On the National Democratic Revolution
Boesak dismissed the ANC’s national democratic revolution as a fake revolution born out of a negotiated settlement that gave blacks political power while whites controlled the economy along with a tiny black elite they allowed onto the table.
“The National Democratic Revolution is a fake revolution that rebaptises the old injustices, that simply takes power from one group to another without that power changing its nature. It remains an oppressive power, it remains an exploitative power.
“We have got a revolution that pretends to be a revolution but actually it’s a deal that was made with the old white elites,” he said.
On the ANC and the state of the nation
Boesak said the struggle for a new South Africa was worth it despite the direction the country was taking at the moment. He said he was disappointed at what the ANC, of which he is no longer a member, had morphed into.
“The people must stand up to the ANC and say you are no the organisation we recognise ourselves in,” said the charismatic cleric who led the ANC in the Western Cape in the early 90s.
Boesak, however, did not want to join those who openly call for President Jacob Zuma must resign. He said the problems of the ANC and the country were far deeper than that. He was also sceptical that any of those that are lining up to replace Zuma at the December elective conference were capable of addressing South Africa’s myriad of issues. Neither does he believe that any of the current opposition parties can solve the country’s problems if they took power.

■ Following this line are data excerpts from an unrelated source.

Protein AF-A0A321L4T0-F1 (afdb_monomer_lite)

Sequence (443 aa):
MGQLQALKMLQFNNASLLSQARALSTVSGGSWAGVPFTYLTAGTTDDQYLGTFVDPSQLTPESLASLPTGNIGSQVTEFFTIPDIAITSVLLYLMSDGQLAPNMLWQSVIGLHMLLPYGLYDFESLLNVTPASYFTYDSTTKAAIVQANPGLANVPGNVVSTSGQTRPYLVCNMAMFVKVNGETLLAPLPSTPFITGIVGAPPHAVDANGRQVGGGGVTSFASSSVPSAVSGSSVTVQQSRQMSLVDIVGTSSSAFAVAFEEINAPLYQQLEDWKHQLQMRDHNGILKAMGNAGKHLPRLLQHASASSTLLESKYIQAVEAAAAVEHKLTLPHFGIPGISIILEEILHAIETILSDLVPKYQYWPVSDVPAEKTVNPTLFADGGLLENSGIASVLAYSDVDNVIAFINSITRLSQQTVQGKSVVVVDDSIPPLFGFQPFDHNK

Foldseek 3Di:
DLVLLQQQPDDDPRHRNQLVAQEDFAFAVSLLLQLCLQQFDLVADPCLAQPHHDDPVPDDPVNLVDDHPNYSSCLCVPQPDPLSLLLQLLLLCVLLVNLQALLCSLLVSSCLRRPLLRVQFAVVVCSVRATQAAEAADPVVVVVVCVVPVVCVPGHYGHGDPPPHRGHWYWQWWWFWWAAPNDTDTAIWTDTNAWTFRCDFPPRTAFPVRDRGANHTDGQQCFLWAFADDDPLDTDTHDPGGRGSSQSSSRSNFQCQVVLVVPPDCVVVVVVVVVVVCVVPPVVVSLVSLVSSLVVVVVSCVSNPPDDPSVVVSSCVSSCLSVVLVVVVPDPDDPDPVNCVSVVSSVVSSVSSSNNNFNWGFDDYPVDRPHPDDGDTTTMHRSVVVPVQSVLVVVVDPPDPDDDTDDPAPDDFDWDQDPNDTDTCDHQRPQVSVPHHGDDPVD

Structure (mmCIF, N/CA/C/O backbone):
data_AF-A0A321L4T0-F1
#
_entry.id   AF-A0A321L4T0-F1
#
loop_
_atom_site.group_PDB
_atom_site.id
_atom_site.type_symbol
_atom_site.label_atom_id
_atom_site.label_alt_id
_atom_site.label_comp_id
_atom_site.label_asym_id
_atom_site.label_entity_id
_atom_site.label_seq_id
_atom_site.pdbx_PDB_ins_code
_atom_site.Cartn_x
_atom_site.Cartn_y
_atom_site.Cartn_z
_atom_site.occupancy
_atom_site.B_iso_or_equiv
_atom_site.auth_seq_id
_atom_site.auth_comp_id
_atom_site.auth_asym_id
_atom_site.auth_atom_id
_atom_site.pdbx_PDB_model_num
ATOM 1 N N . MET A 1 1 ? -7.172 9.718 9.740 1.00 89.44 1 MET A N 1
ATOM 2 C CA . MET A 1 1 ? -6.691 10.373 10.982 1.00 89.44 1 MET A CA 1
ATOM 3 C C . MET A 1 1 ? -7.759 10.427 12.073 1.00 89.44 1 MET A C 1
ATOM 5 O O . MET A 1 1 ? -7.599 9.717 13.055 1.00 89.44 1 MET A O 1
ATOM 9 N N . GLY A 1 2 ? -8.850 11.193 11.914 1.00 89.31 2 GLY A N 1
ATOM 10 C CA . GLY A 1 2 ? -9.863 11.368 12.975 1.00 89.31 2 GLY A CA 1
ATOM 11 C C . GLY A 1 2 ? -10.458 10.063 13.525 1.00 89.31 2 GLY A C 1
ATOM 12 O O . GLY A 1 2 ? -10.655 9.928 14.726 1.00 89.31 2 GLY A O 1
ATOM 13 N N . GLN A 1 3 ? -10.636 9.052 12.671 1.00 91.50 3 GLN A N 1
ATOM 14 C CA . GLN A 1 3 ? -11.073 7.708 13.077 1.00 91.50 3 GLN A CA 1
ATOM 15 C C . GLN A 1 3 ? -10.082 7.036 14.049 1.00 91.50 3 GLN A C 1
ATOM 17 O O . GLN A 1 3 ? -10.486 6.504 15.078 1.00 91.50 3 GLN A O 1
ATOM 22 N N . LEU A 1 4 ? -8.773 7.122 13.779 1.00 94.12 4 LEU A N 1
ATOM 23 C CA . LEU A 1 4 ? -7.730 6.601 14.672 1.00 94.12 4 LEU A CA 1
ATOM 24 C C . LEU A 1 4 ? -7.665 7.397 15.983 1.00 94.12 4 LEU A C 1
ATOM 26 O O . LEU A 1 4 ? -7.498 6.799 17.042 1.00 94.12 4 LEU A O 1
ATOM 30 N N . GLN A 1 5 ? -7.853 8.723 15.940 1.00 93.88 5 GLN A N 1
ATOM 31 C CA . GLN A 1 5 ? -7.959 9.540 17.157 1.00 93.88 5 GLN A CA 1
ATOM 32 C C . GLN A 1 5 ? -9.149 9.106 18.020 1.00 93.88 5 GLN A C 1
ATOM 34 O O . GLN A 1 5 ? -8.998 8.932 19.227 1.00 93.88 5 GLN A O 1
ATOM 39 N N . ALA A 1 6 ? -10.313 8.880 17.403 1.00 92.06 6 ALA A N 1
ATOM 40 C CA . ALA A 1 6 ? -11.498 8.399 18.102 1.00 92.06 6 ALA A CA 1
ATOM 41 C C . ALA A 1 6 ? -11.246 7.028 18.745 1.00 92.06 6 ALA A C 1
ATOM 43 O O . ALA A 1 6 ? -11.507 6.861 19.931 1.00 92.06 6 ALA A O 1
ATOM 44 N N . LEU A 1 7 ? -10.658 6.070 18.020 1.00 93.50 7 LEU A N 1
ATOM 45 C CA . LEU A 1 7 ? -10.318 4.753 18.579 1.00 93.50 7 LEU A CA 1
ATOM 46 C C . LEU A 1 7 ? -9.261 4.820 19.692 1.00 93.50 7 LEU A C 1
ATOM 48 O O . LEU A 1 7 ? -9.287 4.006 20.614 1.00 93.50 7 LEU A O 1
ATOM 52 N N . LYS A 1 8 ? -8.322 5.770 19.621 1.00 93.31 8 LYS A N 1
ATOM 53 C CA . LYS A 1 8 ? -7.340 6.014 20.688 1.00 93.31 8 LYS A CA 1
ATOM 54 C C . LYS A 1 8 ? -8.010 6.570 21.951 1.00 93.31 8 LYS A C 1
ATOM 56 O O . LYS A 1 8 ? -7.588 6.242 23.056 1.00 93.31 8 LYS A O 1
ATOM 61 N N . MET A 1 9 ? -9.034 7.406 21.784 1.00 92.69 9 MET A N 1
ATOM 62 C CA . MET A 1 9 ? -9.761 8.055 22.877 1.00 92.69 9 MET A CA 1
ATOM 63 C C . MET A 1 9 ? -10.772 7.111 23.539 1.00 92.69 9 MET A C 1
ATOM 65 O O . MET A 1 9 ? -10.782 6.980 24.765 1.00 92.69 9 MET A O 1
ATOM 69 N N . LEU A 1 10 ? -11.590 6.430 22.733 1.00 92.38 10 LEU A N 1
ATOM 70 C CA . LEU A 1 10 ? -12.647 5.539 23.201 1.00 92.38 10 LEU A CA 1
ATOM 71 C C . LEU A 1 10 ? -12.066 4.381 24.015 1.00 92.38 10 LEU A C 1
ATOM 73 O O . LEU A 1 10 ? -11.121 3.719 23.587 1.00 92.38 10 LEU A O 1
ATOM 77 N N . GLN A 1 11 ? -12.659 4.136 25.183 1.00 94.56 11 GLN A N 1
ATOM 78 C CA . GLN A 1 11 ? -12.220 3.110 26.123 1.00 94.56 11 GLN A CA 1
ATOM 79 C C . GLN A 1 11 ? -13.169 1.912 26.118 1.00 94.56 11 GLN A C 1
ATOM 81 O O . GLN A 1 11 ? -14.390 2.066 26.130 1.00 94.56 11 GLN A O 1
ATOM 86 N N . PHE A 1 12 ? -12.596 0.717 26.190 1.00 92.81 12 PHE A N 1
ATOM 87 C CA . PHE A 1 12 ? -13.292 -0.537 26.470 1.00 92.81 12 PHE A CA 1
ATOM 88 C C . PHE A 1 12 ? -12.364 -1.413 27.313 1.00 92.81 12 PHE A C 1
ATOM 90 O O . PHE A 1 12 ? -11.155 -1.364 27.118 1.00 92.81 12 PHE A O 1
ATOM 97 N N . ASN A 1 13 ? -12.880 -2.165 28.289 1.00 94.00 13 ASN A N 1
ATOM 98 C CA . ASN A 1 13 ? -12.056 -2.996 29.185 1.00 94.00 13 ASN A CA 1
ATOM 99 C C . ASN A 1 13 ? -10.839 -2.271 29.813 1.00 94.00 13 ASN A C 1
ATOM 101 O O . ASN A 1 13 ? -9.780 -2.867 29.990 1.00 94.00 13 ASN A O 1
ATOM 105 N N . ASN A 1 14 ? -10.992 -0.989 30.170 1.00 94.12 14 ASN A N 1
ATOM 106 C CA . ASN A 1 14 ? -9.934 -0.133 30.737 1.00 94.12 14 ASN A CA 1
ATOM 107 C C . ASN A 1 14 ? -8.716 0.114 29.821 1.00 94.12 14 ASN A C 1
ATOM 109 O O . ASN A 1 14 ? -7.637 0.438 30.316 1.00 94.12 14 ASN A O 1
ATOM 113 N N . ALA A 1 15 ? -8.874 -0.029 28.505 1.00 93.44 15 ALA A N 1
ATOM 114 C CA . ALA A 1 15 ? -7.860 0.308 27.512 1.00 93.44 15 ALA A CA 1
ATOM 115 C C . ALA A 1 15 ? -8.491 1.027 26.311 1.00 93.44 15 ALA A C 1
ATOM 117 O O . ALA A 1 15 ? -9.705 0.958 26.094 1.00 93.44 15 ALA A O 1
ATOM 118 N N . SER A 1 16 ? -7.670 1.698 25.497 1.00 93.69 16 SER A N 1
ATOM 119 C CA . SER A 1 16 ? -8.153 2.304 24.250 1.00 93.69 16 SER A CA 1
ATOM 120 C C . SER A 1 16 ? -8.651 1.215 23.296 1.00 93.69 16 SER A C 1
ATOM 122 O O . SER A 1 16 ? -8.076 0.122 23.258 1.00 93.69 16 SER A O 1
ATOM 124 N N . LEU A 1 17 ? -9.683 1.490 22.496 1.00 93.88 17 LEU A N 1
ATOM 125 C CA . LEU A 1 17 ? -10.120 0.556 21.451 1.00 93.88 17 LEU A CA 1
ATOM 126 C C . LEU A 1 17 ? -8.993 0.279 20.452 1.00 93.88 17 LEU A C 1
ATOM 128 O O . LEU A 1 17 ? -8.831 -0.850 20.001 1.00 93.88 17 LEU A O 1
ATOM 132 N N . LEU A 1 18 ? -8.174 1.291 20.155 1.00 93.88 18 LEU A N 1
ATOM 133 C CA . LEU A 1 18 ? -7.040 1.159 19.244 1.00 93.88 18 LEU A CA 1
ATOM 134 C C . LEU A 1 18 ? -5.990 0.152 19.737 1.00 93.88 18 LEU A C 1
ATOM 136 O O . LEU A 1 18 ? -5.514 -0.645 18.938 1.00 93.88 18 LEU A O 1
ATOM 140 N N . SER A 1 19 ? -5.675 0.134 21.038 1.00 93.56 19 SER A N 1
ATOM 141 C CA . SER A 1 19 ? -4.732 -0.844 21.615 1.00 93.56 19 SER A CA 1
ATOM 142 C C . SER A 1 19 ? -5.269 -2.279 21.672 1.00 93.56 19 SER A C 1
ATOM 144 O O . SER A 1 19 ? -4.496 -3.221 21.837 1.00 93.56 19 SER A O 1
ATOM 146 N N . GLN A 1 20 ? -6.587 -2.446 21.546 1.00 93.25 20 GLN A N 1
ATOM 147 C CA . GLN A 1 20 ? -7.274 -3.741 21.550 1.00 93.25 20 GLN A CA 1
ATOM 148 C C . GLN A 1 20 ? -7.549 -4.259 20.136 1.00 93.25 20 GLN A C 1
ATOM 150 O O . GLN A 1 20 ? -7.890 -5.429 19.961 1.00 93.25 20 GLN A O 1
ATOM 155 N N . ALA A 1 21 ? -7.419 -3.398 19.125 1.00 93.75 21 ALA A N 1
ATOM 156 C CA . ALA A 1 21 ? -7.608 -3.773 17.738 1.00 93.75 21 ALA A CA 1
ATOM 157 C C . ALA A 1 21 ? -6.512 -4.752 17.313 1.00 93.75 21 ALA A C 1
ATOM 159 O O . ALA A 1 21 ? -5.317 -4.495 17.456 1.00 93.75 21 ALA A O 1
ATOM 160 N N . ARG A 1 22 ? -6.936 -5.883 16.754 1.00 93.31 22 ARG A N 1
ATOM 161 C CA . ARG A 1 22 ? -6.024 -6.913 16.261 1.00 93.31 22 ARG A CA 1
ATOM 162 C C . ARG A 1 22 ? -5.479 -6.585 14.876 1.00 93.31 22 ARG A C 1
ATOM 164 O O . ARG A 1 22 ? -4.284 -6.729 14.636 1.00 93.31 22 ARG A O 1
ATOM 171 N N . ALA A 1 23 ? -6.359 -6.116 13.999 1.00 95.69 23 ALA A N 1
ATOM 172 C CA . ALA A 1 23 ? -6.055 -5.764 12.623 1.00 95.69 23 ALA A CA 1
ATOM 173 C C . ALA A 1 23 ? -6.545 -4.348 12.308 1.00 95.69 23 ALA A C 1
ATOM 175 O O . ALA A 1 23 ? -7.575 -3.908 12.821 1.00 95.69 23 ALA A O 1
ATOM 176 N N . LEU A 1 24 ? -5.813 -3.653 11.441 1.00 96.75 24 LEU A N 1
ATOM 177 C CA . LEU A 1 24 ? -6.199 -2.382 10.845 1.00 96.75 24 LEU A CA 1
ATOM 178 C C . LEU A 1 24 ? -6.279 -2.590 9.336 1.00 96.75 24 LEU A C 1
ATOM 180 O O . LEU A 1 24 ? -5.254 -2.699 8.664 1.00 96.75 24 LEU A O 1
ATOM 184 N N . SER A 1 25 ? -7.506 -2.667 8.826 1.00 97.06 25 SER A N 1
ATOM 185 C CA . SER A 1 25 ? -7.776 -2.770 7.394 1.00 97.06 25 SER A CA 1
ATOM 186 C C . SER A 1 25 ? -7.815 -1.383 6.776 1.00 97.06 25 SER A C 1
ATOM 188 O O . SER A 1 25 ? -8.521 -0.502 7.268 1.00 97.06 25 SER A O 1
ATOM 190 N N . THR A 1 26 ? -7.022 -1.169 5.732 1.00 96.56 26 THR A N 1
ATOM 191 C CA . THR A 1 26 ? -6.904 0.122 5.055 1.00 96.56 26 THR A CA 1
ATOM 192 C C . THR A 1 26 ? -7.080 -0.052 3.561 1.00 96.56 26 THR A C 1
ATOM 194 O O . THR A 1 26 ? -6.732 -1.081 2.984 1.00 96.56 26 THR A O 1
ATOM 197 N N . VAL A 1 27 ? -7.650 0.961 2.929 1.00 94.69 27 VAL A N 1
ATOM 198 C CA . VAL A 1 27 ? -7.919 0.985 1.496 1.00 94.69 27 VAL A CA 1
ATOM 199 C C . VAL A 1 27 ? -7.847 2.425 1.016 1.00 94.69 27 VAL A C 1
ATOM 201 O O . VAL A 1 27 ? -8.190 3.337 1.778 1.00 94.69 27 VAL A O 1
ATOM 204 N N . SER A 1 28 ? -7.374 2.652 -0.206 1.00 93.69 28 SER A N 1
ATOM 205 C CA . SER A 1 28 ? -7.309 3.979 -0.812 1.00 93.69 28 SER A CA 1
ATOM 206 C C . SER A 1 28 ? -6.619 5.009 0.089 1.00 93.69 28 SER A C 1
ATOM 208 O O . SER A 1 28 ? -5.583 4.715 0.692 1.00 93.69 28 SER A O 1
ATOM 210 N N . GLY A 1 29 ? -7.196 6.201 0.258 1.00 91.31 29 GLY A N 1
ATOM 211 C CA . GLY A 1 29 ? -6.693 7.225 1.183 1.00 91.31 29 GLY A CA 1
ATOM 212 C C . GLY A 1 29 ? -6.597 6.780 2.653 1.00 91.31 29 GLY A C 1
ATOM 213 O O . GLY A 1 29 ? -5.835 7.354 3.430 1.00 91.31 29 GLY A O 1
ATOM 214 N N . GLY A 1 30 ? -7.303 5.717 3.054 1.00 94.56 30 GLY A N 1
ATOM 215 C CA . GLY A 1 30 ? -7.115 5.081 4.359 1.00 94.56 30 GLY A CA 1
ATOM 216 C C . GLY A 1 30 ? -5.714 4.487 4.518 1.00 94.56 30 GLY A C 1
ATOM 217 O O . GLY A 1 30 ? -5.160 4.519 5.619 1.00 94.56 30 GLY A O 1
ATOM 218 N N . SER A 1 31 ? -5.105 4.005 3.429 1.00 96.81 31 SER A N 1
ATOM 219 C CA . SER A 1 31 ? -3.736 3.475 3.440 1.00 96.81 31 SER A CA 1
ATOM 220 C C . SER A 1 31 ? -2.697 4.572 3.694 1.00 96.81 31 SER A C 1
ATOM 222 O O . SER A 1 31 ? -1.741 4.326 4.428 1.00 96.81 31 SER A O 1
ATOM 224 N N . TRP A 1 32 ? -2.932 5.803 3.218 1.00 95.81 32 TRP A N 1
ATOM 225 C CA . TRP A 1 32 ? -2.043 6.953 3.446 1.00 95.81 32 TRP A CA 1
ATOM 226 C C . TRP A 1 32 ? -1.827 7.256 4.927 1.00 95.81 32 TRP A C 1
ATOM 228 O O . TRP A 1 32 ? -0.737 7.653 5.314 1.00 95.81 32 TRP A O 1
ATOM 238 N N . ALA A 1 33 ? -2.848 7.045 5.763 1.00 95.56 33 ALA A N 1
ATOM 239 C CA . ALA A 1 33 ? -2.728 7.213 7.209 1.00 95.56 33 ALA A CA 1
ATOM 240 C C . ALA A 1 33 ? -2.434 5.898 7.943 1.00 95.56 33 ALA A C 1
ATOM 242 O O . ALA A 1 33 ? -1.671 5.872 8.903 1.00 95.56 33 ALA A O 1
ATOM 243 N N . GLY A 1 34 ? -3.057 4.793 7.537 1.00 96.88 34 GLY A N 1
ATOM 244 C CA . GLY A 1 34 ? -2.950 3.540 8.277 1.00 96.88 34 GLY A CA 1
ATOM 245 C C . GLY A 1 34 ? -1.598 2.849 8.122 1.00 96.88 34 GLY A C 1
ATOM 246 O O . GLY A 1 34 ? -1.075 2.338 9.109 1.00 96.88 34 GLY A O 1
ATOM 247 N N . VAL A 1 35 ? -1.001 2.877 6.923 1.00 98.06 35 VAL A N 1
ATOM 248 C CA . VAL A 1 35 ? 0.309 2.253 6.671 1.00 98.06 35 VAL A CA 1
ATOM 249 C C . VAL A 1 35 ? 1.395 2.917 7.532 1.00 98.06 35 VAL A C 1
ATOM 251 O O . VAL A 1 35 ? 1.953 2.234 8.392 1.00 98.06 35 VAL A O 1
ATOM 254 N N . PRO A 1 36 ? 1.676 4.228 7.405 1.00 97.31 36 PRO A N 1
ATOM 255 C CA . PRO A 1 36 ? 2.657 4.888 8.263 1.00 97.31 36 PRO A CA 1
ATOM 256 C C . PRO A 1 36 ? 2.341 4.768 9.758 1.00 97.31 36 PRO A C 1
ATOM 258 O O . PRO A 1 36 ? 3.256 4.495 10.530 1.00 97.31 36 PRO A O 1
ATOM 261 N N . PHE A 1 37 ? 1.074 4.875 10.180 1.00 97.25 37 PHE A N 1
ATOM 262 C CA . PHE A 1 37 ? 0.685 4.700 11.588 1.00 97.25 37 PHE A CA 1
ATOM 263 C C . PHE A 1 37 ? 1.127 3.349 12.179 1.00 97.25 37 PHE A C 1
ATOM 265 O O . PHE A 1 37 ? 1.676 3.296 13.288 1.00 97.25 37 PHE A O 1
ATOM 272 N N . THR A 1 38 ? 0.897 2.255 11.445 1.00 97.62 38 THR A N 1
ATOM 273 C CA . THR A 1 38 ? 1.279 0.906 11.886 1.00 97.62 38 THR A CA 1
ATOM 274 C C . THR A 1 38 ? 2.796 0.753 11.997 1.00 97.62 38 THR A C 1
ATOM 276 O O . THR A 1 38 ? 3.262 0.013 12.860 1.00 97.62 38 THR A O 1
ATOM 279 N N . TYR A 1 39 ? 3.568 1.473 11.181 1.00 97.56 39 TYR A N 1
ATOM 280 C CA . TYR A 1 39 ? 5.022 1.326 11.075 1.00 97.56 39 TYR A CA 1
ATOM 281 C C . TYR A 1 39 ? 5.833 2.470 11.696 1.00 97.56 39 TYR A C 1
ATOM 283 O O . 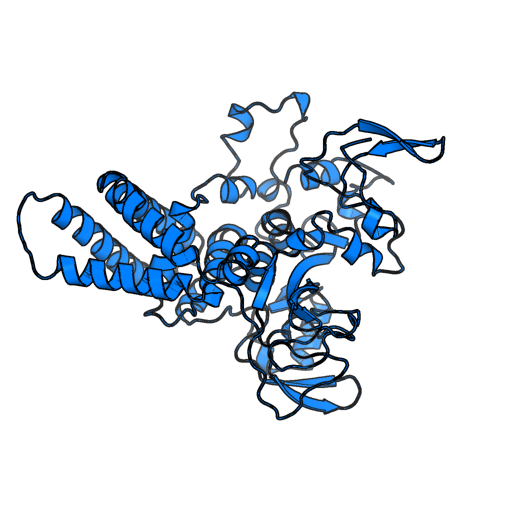TYR A 1 39 ? 7.050 2.470 11.549 1.00 97.56 39 TYR A O 1
ATOM 291 N N . LEU A 1 40 ? 5.207 3.420 12.405 1.00 95.81 40 LEU A N 1
ATOM 292 C CA . LEU A 1 40 ? 5.898 4.585 12.972 1.00 95.81 40 LEU A CA 1
ATOM 293 C C . LEU A 1 40 ? 7.203 4.227 13.686 1.00 95.81 40 LEU A C 1
ATOM 295 O O . LEU A 1 40 ? 7.249 3.351 14.558 1.00 95.81 40 LEU A O 1
ATOM 299 N N . THR A 1 41 ? 8.255 4.964 13.342 1.00 89.81 41 THR A N 1
ATOM 300 C CA . THR A 1 41 ? 9.560 4.843 13.985 1.00 89.81 41 THR A CA 1
ATOM 301 C C . THR A 1 41 ? 9.526 5.440 15.395 1.00 89.81 41 THR A C 1
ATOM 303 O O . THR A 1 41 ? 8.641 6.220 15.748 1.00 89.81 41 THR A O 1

“We must not labour under the misunderstanding that simply getting rid of President Zuma is going to save the African National Congress. That is a reductionist thinking that is not helpful. The problem goes much deeper, the issues are far more fundamental, not just for the ANC but for the country.”
On the church and politics
He defended the right of the church to enter the political realm and take positions on a number of issues. Zuma had suggested in 2015 when more church leaders began condemning him and the ANC government, that churches should stay out of politics.
“Why is Mr Zuma saying to the churches that criticise him ‘stay out politics’. But the churches that embrace him, he loves them. There’s always a temptation for governments when the church speaks truth to that power to tell the church you have no right, stay out of it. They can’t do that.”
On his political ambitions
Boesak (71) said he had no intentions to get back into politics but was hoping to play a more active role in a civil society movement that will bring together South Africans from all corners and have them conversing about how to take the country forward just as the UDF did in the 80s.
In his book titled Pharaohs on Both Sides of the Blood Red Waters, Boesak takes in conversations he had with FeesMustFall activists in South Africa, Black Lives Matter activists in the United States and Palestinians fighting for the recognition of their state. He outlines how often in struggles; former liberators turn into oppressors once they gain political power.
On his conviction and sentence
Boesak, who was convicted in 1999 of misappropriating US$500 000 in donor funds and spent a year at Pollsmoor Prison before being released and pardoned, still believes that what he went through was a travesty of justice.
“Not everything was what it seems then and the travesty of justice that transpired is probably part of the trauma we are dealing with right now. What happened to me is not important; that I have survived all of that is far more important,” he said.